▶ Information:
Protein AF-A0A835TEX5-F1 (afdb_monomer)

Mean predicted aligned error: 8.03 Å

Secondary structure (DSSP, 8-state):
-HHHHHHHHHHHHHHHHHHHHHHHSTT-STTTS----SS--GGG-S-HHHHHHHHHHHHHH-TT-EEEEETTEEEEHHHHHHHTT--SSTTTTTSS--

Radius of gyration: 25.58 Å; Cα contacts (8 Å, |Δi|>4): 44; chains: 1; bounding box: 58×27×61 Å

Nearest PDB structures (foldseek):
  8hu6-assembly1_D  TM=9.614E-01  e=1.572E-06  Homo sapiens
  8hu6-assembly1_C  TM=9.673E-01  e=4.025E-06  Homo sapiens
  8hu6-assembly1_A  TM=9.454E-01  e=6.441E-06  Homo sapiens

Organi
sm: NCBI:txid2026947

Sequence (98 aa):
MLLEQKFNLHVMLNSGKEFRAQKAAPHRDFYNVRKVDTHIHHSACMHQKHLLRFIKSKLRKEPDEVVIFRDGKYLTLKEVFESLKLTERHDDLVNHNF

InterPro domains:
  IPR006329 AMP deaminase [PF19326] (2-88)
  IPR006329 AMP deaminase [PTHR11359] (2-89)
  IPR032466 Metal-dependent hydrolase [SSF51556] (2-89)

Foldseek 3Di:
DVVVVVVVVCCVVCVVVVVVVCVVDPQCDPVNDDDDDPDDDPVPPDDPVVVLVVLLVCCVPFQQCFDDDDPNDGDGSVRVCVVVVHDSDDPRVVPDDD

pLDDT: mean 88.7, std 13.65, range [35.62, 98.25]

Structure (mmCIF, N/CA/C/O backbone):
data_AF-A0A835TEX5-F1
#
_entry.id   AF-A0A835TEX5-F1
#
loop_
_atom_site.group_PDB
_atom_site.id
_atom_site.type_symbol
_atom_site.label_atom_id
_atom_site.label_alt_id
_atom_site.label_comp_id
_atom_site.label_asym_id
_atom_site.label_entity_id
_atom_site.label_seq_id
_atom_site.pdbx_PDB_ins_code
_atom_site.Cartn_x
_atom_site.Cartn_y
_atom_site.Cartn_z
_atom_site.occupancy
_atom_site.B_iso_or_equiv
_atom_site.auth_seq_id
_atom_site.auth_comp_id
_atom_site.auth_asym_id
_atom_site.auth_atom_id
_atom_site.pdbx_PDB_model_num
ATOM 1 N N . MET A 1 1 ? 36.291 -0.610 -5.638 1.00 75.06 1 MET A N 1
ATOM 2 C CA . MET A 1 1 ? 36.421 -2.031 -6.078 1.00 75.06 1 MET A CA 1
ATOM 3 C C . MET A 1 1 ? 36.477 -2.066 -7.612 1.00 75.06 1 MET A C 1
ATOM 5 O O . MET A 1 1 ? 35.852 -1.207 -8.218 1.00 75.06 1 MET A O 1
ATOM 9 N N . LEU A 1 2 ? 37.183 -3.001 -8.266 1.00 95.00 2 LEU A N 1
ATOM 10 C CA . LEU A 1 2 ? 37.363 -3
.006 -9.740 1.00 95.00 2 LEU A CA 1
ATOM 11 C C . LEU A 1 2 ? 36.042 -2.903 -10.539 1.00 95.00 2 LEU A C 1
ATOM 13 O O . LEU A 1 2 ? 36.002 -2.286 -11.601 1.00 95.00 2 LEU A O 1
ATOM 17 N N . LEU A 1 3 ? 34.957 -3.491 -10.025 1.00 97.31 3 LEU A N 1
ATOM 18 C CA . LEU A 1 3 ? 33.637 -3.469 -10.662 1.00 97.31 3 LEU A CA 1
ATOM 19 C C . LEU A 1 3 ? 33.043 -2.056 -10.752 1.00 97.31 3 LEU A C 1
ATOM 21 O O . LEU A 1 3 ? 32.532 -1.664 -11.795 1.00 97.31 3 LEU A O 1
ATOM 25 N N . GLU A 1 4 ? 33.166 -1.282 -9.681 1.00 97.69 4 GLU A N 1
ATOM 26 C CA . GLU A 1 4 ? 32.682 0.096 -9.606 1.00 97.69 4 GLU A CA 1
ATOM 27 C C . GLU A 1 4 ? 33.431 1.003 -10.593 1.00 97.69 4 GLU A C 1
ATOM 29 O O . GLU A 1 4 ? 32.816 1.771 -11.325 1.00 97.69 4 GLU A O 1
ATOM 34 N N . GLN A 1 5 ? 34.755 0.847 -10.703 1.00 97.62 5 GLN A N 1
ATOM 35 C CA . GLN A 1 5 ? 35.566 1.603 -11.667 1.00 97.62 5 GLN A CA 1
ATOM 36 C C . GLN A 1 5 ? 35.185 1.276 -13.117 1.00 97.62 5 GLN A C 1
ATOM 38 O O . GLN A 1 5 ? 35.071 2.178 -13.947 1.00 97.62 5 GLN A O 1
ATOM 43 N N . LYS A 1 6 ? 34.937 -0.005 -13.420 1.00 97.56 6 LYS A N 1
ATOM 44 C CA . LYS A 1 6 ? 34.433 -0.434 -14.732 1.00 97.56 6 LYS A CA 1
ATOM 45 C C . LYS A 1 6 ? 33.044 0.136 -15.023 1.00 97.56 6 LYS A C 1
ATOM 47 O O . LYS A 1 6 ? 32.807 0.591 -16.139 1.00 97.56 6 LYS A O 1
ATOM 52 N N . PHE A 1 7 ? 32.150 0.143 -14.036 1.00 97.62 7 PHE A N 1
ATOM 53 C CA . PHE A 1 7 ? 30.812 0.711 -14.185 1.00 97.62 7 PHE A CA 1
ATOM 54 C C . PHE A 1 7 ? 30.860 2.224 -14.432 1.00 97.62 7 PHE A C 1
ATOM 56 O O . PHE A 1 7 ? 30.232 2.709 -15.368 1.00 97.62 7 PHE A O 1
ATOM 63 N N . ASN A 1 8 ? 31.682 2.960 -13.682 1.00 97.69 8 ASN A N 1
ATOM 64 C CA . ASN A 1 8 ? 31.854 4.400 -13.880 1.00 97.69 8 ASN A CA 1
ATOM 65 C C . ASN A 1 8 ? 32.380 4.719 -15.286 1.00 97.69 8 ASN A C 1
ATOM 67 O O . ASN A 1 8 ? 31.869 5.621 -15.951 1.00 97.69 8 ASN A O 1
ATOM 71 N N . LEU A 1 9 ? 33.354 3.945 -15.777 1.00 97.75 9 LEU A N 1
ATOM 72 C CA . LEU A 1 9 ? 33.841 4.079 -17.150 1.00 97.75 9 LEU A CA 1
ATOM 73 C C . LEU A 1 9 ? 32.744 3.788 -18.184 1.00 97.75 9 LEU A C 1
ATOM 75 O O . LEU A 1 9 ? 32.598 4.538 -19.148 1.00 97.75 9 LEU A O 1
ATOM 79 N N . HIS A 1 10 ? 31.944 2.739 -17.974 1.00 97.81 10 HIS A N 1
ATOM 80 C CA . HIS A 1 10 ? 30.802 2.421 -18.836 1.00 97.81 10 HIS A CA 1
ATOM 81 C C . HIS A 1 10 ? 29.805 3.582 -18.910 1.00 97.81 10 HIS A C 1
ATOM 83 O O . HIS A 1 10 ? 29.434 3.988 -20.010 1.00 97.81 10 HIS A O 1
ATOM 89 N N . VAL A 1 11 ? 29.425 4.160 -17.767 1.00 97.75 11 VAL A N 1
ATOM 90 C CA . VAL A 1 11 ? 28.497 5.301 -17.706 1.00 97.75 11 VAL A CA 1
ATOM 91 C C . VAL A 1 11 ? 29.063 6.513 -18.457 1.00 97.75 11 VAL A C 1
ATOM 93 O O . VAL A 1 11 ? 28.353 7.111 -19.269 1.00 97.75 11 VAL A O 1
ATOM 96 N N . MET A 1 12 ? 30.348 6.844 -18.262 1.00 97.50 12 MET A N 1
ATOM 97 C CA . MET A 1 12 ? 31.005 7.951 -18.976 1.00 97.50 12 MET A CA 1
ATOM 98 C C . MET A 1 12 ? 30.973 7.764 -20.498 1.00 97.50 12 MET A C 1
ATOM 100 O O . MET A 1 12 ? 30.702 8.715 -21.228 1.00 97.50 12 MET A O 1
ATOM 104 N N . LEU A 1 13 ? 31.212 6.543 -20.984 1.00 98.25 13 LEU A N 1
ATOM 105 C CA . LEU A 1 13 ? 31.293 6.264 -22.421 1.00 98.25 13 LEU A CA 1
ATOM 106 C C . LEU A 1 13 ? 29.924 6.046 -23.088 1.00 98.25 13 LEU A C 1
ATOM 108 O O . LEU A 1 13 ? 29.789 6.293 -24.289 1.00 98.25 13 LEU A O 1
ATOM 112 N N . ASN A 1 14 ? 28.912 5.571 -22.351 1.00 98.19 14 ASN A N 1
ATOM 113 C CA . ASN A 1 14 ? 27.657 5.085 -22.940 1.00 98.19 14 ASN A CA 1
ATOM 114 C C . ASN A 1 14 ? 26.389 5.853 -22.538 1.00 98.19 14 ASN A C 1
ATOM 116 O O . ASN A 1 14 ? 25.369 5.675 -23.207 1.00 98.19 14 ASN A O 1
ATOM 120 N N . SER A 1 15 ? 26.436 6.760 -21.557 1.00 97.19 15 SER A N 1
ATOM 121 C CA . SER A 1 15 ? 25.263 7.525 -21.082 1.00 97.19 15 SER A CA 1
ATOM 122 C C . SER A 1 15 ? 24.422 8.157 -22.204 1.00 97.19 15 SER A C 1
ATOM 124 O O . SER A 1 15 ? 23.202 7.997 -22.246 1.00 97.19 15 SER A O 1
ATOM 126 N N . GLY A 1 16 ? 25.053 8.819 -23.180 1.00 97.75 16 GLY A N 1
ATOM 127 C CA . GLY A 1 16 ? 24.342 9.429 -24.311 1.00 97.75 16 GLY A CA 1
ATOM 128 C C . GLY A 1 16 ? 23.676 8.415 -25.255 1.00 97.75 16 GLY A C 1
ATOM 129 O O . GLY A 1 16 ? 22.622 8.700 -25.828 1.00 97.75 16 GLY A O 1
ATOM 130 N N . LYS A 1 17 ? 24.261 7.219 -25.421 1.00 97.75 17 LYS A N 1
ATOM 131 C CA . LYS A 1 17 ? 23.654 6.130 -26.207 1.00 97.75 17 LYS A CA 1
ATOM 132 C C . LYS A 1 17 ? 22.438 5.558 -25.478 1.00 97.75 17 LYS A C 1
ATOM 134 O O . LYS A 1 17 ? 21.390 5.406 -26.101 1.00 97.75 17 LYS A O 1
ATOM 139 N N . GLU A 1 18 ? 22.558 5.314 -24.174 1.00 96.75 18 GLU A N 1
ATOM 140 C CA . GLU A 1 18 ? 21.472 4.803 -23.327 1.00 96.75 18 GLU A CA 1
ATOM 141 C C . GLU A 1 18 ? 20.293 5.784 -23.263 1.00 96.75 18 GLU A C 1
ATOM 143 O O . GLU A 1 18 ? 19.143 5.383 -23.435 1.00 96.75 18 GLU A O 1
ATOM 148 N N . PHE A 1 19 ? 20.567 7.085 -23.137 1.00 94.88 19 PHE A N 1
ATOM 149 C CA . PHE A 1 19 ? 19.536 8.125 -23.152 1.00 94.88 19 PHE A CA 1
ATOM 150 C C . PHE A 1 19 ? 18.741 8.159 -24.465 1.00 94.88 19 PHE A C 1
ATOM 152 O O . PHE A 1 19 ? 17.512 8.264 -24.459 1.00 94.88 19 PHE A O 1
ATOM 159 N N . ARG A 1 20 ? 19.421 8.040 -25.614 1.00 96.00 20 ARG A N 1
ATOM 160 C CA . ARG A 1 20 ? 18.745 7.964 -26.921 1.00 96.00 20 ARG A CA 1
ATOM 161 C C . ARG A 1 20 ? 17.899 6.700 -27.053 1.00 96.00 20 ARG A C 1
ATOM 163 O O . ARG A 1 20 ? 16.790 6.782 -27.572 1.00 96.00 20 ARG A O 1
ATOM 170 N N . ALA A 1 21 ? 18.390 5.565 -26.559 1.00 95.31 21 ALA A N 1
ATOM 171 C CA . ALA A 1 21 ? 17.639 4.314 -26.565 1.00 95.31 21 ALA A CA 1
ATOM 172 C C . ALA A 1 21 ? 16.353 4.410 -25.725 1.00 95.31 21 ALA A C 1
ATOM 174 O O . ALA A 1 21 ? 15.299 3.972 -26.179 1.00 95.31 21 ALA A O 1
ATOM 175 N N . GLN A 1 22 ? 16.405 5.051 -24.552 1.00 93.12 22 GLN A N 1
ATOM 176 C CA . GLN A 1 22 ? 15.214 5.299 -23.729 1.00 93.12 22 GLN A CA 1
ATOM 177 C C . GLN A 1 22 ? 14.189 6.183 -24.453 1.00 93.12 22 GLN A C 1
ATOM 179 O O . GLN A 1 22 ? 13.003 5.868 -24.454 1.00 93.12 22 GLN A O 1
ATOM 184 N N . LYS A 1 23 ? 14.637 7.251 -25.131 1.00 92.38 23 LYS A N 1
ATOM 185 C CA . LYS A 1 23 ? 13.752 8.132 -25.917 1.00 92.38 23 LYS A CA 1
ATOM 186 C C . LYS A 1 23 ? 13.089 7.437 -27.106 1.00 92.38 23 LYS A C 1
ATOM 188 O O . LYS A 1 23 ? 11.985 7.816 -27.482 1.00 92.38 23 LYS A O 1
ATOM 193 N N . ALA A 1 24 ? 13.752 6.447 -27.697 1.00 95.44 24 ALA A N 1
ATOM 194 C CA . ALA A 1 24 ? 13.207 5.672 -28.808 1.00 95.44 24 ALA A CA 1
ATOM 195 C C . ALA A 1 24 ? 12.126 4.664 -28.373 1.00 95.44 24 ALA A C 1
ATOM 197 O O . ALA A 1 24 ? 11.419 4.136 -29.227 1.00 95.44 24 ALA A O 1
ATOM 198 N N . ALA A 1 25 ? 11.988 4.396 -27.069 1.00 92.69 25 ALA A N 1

▶ Assignment:
When the line containing "ATOM 179 O O" is found in the records above, restate it and every later line word for word through the last one, and nothing more.

▶ Solution below:
ATOM 179 O O . GLN A 1 22 ? 13.003 5.868 -24.454 1.00 93.12 22 GLN A O 1
ATOM 184 N N . LYS A 1 23 ? 14.637 7.251 -25.131 1.00 92.38 23 LYS A N 1
ATOM 185 C CA . LYS A 1 23 ? 13.752 8.132 -25.917 1.00 92.38 23 LYS A CA 1
ATOM 186 C C . LYS A 1 23 ? 13.089 7.437 -27.106 1.00 92.38 23 LYS A C 1
ATOM 188 O O . LYS A 1 23 ? 11.985 7.816 -27.482 1.00 92.38 23 LYS A O 1
ATOM 193 N N . ALA A 1 24 ? 13.752 6.447 -27.697 1.00 95.44 24 ALA A N 1
ATOM 194 C CA . ALA A 1 24 ? 13.207 5.672 -28.808 1.00 95.44 24 ALA A CA 1
ATOM 195 C C . ALA A 1 24 ? 12.126 4.664 -28.373 1.00 95.44 24 ALA A C 1
ATOM 197 O O . ALA A 1 24 ? 11.419 4.136 -29.227 1.00 95.44 24 ALA A O 1
ATOM 198 N N . ALA A 1 25 ? 11.988 4.396 -27.069 1.00 92.69 25 ALA A N 1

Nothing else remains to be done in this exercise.